Aww, I wish I could hug Beau through the computer screen:smooch: too cute!
Great pictures, Bama is too handsome


----------



## Finn's Fan (Dec 22, 2007)

Carol, both the boys look great! Beau doesn't mind the harness on all the time? I'm probably preaching to the choir, since you likely already do this, but be sure to check underneath the harness if Beau gets wet....that can be hotspot central


----------



## BeauShel (May 20, 2007)

Karen519 said:


> They are just gorgeous all three of them-Bama, Bear and Morgan!!
> 
> Is that a harness you have on Bear-does that help lift him up a little.
> 
> ...


Beau wears his harness all the time and doesnt seem to mind it at all. I ordered it from helpemup.com and received it within a week. I scratch him under it everyday so no worries about the hotspots. Also have to check him because he has alot of the cysts that like to burst, so that is another we check it. And if he gets wet fromt he rain or after a bath it stays off until he is totally dry and the harness dries. 
Beau sends kisses back to all the girls and is teasing Bama that all the girls love him. So Bama wants to know if any of the girls here would like to be his girlfriend, he is jealous.


----------



## Alohaimee (Feb 15, 2009)

adorable!! I hope my boys are as handsome as yours when they grow up!


----------



## Heidi36oh (Feb 27, 2007)

Awww, here is my boy's.
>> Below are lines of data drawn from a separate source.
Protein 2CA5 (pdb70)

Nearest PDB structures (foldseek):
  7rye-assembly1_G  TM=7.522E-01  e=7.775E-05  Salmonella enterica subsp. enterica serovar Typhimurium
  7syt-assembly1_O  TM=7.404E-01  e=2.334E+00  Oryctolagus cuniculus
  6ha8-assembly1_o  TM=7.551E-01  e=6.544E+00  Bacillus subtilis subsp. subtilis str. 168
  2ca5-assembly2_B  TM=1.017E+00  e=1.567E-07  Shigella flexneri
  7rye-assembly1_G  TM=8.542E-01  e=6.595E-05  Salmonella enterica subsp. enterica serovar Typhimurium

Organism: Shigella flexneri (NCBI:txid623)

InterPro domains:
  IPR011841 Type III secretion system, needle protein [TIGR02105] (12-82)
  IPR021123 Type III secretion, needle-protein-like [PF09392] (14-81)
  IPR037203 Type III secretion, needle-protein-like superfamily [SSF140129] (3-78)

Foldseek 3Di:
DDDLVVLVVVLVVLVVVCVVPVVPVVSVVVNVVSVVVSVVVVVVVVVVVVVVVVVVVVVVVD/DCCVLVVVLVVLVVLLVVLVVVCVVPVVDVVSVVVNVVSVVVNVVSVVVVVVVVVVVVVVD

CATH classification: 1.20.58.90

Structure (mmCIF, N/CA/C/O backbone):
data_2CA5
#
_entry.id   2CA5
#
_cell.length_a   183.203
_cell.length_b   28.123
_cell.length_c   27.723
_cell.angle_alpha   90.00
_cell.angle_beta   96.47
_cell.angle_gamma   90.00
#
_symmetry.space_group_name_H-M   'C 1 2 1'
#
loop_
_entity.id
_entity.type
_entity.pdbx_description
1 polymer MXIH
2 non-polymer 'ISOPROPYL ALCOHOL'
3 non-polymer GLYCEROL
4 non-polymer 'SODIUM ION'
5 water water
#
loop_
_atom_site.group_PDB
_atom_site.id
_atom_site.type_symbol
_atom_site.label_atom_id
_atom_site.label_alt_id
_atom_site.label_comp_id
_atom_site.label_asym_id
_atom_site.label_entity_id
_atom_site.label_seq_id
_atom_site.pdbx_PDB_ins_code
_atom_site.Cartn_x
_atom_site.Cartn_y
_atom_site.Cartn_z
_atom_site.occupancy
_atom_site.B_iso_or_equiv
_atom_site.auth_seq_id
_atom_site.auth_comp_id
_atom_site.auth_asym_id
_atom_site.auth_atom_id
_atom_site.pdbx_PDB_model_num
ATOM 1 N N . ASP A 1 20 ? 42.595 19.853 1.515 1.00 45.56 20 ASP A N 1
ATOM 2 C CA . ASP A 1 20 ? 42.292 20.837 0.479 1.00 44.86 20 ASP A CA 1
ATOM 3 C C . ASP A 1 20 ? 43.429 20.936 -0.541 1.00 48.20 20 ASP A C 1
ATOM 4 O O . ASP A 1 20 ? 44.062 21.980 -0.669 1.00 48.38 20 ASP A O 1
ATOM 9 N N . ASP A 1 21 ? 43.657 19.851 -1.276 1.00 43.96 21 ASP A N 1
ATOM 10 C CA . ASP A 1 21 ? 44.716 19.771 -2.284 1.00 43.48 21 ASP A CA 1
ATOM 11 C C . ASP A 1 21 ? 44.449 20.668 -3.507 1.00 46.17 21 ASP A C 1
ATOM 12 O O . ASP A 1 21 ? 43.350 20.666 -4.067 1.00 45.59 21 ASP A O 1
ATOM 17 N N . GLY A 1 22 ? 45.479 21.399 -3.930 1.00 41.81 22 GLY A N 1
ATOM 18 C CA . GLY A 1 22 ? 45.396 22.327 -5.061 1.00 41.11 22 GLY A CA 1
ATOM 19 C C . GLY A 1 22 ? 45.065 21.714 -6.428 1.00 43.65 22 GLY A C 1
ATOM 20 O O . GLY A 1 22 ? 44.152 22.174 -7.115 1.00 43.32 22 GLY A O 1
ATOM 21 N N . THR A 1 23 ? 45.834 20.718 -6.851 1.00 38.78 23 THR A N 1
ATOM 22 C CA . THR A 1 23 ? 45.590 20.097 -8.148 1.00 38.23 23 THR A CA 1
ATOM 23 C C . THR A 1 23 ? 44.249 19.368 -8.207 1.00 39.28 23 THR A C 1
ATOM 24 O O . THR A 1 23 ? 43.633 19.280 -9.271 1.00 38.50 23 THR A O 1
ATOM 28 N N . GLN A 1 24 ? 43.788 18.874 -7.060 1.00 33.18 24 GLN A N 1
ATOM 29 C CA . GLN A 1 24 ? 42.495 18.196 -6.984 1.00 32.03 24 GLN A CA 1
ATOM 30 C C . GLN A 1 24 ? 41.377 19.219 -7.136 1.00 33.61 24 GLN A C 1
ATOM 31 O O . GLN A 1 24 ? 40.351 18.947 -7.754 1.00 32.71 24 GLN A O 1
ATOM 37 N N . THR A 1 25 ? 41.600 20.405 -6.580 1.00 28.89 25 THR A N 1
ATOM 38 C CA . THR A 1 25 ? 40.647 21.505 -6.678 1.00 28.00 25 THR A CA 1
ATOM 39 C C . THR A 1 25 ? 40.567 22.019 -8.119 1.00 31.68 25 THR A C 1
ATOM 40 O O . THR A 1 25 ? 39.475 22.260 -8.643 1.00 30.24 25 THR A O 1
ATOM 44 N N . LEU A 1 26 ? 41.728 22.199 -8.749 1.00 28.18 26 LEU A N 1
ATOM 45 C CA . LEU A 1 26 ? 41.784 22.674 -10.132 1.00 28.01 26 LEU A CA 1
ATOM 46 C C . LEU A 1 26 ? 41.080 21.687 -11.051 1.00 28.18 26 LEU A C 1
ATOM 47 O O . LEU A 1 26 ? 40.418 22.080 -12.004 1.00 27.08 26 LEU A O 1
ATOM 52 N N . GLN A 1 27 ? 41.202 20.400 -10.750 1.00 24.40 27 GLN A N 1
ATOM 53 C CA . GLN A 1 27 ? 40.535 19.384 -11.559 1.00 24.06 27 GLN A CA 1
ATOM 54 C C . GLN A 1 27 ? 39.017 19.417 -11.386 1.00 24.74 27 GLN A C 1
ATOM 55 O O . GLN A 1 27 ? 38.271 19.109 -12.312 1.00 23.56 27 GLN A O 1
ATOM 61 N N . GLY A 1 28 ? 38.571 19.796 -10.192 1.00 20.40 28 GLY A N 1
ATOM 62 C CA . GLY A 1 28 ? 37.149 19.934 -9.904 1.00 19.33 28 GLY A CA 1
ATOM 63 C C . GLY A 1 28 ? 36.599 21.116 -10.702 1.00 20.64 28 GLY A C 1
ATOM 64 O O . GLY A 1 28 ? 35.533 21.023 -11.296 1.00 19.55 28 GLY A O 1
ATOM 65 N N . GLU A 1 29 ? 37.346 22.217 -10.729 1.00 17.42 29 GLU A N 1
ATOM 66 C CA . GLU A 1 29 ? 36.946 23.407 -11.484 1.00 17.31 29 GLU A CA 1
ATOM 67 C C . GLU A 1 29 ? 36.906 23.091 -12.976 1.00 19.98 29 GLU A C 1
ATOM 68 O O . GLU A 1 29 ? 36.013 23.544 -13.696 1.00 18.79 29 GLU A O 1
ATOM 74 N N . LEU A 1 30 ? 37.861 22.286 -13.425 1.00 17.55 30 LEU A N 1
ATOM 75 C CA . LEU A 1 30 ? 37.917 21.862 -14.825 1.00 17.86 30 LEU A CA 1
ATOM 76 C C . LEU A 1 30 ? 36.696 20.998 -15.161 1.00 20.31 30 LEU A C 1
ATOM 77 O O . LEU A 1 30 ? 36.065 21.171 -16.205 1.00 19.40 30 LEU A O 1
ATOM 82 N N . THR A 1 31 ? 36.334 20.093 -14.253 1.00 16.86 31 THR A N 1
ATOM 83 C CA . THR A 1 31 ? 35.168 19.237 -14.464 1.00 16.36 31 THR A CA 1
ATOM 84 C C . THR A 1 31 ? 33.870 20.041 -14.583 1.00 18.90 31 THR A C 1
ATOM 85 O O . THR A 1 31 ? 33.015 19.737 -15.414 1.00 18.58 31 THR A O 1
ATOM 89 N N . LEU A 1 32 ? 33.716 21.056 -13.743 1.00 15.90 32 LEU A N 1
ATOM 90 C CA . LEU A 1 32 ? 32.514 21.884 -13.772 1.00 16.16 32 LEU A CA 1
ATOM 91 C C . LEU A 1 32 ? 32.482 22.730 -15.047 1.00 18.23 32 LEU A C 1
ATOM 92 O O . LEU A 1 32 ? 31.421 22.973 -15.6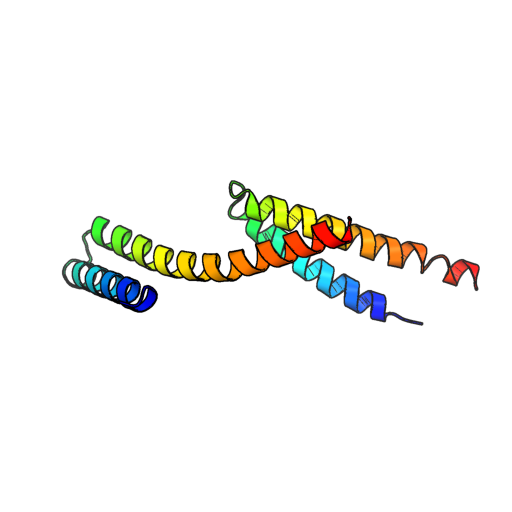18 1.00 17.24 32 LEU A O 1
ATOM 97 N N . ALA A 1 33 ? 33.651 23.155 -15.511 1.00 14.62 33 ALA A N 1
ATOM 98 C CA . ALA A 1 33 ? 33.714 23.928 -16.755 1.00 14.41 33 ALA A CA 1
ATOM 99 C C . ALA A 1 33 ? 33.337 23.019 -17.928 1.00 17.16 33 ALA A C 1
ATOM 100 O O . ALA A 1 33 ? 32.645 23.432 -18.860 1.00 16.89 33 ALA A O 1
ATOM 102 N N . LEU A 1 34 ? 33.771 21.766 -17.868 1.00 14.27 34 LEU A N 1
ATOM 103 C CA . LEU A 1 34 ? 33.448 20.817 -18.935 1.00 14.11 34 LEU A CA 1
ATOM 104 C C . LEU A 1 34 ? 31.943 20.566 -18.934 1.00 18.57 34 LEU A C 1
ATOM 105 O O . LEU A 1 34 ? 31.308 20.492 -19.981 1.00 18.85 34 LEU A O 1
ATOM 110 N N . ASP A 1 35 ? 31.380 20.456 -17.737 1.00 15.67 35 ASP A N 1
ATOM 111 C CA . ASP A 1 35 ? 29.956 20.205 -17.568 1.00 15.55 35 ASP A CA 1
ATOM 112 C C . ASP A 1 35 ? 29.105 21.302 -18.202 1.00 18.27 35 ASP A C 1
ATOM 113 O O . ASP A 1 35 ? 28.112 21.023 -18.874 1.00 17.38 35 ASP A O 1
ATOM 118 N N . LYS A 1 36 ? 29.491 22.554 -17.992 1.00 15.07 36 LYS A N 1
ATOM 119 C CA . LYS A 1 36 ? 28.738 23.666 -18.566 1.00 15.49 36 LYS A CA 1
ATOM 120 C C . LYS A 1 36 ? 28.804 23.631 -20.086 1.00 18.53 36 LYS A C 1
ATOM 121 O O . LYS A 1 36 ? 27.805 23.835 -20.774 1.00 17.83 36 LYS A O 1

They both look so handsome!


----------



## T&T (Feb 28, 2008)

*LOVELY PACK*
*NICE TO SEE BEAU SMILING*
*AND YES ... BAMA ... LOVE YOU TOO*


----------



## z&mom (Oct 7, 2006)

Great pictures, beautiful doggies.


----------



## rictic (Feb 16, 2009)

they are pin ups. its great when you see them all chilled and relaxing like that.


----------